(Data entries)
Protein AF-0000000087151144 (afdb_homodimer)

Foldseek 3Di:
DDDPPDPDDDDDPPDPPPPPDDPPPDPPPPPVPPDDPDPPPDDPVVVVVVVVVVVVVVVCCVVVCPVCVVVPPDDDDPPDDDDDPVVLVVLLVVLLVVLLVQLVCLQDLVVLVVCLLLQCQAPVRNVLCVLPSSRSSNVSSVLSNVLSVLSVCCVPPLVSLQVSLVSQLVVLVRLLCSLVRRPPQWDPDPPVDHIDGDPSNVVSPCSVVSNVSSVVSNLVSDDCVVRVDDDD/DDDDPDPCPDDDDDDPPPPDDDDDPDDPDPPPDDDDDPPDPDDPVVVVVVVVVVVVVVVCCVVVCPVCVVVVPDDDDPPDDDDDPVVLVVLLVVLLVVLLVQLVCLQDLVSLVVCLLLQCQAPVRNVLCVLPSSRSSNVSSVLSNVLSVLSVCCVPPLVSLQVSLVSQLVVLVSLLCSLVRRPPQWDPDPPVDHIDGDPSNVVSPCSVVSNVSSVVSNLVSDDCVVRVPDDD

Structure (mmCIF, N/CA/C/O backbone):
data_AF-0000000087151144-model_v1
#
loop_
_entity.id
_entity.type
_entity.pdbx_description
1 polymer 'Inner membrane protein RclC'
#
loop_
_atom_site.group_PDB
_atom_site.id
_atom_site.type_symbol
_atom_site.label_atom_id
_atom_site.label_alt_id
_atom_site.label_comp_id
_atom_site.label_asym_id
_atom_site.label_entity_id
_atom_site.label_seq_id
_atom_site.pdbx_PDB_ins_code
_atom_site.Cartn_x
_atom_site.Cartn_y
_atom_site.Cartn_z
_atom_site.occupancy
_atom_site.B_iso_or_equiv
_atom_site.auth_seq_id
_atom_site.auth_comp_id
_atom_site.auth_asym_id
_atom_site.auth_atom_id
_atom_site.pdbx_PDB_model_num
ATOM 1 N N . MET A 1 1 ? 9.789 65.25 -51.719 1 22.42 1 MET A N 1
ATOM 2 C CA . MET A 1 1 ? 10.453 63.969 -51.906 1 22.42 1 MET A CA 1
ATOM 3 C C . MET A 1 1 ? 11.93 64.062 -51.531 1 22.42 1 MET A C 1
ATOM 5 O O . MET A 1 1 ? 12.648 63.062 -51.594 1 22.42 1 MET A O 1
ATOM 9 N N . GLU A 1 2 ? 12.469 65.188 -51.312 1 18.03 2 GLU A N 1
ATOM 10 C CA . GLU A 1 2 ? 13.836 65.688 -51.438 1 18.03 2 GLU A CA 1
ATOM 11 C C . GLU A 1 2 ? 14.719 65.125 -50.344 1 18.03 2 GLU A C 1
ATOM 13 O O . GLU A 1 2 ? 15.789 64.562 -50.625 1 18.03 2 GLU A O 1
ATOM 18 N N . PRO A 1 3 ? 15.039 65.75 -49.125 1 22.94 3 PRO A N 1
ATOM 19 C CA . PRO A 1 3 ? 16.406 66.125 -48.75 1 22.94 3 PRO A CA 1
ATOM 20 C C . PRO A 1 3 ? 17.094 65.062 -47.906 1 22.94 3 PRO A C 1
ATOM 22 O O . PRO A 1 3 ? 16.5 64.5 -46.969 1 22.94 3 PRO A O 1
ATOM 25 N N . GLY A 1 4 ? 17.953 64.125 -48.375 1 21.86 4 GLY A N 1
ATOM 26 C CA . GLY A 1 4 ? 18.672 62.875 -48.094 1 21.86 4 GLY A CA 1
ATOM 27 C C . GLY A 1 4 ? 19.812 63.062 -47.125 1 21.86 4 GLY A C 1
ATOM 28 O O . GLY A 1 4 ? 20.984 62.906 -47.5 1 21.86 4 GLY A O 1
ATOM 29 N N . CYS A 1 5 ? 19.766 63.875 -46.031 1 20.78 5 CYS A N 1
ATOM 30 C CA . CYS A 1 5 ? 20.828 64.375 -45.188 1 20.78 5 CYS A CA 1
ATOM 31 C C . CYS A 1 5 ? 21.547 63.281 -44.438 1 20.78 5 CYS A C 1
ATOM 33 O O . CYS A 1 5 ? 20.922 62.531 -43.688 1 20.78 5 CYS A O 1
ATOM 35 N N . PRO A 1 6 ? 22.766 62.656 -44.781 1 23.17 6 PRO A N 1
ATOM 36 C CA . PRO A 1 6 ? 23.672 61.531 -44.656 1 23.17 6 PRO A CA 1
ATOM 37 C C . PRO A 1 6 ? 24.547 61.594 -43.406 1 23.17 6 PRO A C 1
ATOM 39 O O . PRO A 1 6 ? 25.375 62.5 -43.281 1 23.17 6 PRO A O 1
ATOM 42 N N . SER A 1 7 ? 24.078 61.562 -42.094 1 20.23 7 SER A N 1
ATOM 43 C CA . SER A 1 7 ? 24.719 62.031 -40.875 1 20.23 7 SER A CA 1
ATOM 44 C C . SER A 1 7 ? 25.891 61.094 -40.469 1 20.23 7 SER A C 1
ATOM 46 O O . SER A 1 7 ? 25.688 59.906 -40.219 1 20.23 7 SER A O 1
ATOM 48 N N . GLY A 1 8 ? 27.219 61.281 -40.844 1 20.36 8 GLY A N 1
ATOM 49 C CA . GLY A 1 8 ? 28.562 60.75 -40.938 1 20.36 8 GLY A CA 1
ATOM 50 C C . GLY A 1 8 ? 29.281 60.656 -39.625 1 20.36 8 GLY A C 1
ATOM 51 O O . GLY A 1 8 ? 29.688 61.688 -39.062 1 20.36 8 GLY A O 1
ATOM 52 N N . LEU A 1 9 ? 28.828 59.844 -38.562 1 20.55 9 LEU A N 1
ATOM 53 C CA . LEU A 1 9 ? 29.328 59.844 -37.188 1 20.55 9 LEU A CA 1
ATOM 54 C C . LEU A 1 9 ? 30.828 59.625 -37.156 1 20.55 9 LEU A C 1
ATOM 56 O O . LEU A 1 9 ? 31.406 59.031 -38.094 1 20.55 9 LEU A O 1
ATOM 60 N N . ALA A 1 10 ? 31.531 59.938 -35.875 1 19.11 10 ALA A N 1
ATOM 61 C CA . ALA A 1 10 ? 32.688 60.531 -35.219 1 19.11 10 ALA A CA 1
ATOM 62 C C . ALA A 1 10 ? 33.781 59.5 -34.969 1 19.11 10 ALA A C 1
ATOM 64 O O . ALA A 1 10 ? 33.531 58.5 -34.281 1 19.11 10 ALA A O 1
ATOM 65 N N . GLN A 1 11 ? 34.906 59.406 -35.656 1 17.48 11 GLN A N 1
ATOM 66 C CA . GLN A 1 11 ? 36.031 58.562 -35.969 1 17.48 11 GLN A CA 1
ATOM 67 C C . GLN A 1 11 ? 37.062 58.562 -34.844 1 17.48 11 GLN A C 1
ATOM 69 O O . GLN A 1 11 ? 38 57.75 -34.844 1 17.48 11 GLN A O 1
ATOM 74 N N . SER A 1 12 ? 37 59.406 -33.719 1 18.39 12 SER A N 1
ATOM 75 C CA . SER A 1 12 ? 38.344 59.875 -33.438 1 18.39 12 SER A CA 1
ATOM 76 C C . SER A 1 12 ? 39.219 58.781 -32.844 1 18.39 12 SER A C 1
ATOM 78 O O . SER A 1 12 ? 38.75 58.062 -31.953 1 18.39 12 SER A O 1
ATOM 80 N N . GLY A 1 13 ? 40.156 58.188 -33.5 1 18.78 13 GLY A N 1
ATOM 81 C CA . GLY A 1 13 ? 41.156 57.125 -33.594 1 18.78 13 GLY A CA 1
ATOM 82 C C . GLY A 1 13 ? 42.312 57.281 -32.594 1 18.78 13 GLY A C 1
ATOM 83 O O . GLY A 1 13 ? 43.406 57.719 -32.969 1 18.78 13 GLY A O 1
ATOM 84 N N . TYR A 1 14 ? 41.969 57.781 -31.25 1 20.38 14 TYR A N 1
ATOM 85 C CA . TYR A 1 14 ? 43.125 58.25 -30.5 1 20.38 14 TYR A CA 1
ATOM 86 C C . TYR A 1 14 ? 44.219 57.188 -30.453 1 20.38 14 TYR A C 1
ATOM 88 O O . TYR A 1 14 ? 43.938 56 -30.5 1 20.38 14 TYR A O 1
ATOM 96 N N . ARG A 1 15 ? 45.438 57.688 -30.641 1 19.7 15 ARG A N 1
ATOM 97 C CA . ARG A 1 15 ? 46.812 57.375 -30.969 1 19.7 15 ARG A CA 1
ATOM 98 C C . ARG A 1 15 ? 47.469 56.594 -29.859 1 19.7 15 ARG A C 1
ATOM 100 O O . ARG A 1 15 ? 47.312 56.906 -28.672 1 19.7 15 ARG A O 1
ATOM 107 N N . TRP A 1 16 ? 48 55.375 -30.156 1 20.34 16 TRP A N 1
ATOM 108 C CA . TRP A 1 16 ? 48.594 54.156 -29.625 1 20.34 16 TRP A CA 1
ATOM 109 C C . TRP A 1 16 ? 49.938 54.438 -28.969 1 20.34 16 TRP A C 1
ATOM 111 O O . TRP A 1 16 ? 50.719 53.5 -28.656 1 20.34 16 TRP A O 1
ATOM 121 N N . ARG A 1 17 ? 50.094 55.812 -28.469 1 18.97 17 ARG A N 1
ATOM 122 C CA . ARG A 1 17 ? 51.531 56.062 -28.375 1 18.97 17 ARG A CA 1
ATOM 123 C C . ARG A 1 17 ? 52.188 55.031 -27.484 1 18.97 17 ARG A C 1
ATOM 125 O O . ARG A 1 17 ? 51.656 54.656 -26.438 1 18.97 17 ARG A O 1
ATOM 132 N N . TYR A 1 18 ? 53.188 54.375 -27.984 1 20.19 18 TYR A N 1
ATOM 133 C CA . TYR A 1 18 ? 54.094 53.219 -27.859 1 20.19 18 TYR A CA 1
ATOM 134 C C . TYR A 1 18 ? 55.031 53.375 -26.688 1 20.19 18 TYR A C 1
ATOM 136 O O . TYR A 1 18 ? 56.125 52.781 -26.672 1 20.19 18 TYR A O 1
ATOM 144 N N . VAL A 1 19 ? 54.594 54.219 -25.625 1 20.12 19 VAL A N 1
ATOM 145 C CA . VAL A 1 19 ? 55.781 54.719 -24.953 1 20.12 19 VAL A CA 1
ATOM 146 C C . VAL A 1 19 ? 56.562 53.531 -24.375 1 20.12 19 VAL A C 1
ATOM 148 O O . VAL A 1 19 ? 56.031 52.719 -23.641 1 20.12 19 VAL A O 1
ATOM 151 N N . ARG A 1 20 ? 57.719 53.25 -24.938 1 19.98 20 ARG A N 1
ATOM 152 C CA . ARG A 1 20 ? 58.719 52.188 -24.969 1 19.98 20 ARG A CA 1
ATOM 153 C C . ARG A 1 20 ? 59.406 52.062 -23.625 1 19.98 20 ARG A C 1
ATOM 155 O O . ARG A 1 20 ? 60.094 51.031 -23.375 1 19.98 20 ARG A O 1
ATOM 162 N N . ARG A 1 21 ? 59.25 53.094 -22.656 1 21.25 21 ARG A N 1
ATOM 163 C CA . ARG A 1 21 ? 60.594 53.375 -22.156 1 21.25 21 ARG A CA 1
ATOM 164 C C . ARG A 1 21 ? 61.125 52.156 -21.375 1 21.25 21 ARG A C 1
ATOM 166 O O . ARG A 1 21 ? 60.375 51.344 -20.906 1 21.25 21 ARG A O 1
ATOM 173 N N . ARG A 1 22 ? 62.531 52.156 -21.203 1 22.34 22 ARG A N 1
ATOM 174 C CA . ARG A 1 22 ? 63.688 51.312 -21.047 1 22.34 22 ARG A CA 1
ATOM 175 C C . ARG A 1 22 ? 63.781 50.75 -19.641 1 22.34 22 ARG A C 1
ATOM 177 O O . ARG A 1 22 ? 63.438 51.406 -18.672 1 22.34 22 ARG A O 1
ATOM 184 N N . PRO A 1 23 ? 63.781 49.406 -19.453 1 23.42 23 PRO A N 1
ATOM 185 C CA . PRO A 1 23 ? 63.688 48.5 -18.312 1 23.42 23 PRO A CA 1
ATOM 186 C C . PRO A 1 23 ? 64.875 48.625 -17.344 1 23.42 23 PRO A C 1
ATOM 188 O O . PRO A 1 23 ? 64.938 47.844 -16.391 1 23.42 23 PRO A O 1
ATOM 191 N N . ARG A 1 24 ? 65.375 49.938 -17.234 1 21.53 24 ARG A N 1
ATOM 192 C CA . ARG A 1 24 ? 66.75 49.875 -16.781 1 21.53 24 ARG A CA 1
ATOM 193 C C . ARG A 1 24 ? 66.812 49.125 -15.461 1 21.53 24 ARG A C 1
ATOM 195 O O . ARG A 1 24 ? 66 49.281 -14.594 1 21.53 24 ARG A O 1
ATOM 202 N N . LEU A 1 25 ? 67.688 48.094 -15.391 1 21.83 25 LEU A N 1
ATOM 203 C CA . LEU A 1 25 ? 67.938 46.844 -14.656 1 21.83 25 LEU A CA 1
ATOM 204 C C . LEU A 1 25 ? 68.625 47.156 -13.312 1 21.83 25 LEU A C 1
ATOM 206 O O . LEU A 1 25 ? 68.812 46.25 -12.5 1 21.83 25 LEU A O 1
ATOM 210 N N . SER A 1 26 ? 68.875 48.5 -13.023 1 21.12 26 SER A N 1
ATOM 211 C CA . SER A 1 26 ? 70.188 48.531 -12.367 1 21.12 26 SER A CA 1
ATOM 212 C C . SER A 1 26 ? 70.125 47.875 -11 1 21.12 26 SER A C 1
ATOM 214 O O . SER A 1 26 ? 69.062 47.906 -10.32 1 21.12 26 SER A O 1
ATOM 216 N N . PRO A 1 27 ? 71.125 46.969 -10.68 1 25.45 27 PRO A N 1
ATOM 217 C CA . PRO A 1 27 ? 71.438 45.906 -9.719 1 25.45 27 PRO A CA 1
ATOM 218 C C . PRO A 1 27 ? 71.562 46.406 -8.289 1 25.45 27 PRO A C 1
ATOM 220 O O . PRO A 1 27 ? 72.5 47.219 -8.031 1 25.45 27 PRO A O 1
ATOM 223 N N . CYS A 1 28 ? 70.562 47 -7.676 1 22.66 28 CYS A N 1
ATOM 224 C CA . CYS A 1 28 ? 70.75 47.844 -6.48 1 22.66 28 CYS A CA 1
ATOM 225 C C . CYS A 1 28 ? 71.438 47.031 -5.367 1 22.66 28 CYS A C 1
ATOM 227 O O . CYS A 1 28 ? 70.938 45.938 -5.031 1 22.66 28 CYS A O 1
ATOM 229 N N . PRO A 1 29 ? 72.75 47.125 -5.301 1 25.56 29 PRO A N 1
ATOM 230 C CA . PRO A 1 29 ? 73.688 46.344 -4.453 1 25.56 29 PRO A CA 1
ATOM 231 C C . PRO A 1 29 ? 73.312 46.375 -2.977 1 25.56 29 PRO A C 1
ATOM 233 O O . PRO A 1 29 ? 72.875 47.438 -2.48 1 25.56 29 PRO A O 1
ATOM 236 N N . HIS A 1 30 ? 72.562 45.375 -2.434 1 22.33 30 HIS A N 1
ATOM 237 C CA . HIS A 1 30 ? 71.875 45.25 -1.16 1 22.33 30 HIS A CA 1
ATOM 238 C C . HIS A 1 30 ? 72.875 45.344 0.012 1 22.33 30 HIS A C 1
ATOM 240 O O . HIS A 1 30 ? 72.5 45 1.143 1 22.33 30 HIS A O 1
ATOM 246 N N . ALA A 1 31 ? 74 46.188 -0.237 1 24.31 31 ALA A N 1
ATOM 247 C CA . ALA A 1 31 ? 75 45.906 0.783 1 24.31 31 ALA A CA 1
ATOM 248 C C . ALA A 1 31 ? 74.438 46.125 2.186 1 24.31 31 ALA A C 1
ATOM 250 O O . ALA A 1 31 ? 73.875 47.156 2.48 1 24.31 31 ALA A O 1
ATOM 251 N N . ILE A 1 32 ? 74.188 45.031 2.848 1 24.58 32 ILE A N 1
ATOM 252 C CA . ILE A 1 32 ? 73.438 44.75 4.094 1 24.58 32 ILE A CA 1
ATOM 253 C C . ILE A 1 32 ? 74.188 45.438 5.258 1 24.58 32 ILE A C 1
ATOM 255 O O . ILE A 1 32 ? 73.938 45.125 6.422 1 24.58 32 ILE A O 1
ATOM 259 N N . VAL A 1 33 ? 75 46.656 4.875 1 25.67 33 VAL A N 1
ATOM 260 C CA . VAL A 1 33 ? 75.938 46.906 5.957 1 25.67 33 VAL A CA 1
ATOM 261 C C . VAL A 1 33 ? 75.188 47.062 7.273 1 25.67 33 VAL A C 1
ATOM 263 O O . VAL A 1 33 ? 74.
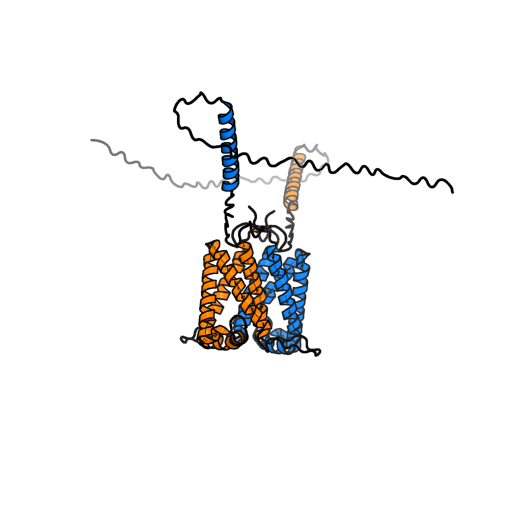062 47.656 7.316 1 25.67 33 VAL A O 1
ATOM 266 N N . ASN A 1 34 ? 75.438 46.188 8.234 1 22.95 34 ASN A N 1
ATOM 267 C CA . ASN A 1 34 ? 74.812 45.812 9.5 1 22.95 34 ASN A CA 1
ATOM 268 C C . ASN A 1 34 ? 74.688 47 10.438 1 22.95 34 ASN A C 1
ATOM 270 O O . ASN A 1 34 ? 74.125 46.875 11.547 1 22.95 34 ASN A O 1
ATOM 274 N N . GLY A 1 35 ? 75.438 48.25 10.039 1 25.92 35 GLY A N 1
ATOM 275 C CA . GLY A 1 35 ? 75.812 48.844 11.305 1 25.92 35 GLY A CA 1
ATOM 276 C C . GLY A 1 35 ? 74.625 49.344 12.109 1 25.92 35 GLY A C 1
ATOM 277 O O . GLY A 1 35 ? 73.5 49.5 11.562 1 25.92 35 GLY A O 1
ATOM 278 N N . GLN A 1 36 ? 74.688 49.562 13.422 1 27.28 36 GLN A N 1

» PROBLEM TO WORK ON
Given the records above, reproduce precisely and only the lines between the line holding "ATOM 230 C CA" and the line holding "ATOM 260 C CA", inclusive.

» ANSWER
ATOM 230 C CA . PRO A 1 29 ? 73.688 46.344 -4.453 1 25.56 29 PRO A CA 1
ATOM 231 C C . PRO A 1 29 ? 73.312 46.375 -2.977 1 25.56 29 PRO A C 1
ATOM 233 O O . PRO A 1 29 ? 72.875 47.438 -2.48 1 25.56 29 PRO A O 1
ATOM 236 N N . HIS A 1 30 ? 72.562 45.375 -2.434 1 22.33 30 HIS A N 1
ATOM 237 C CA . HIS A 1 30 ? 71.875 45.25 -1.16 1 22.33 30 HIS A CA 1
ATOM 238 C C . HIS A 1 30 ? 72.875 45.344 0.012 1 22.33 30 HIS A C 1
ATOM 240 O O . HIS A 1 30 ? 72.5 45 1.143 1 22.33 30 HIS A O 1
ATOM 246 N N . ALA A 1 31 ? 74 46.188 -0.237 1 24.31 31 ALA A N 1
ATOM 247 C CA . ALA A 1 31 ? 75 45.906 0.783 1 24.31 31 ALA A CA 1
ATOM 248 C C . ALA A 1 31 ? 74.438 46.125 2.186 1 24.31 31 ALA A C 1
ATOM 250 O O . ALA A 1 31 ? 73.875 47.156 2.48 1 24.31 31 ALA A O 1
ATOM 251 N N . ILE A 1 32 ? 74.188 45.031 2.848 1 24.58 32 ILE A N 1
ATOM 252 C CA . ILE A 1 32 ? 73.438 44.75 4.094 1 24.58 32 ILE A CA 1
ATOM 253 C C . ILE A 1 32 ? 74.188 45.438 5.258 1 24.58 32 ILE A C 1
ATOM 255 O O . ILE A 1 32 ? 73.938 45.125 6.422 1 24.58 32 ILE A O 1
ATOM 259 N N . VAL A 1 33 ? 75 46.656 4.875 1 25.67 33 VAL A N 1
ATOM 260 C CA . VAL A 1 33 ? 75.938 46.906 5.957 1 25.67 33 VAL A CA 1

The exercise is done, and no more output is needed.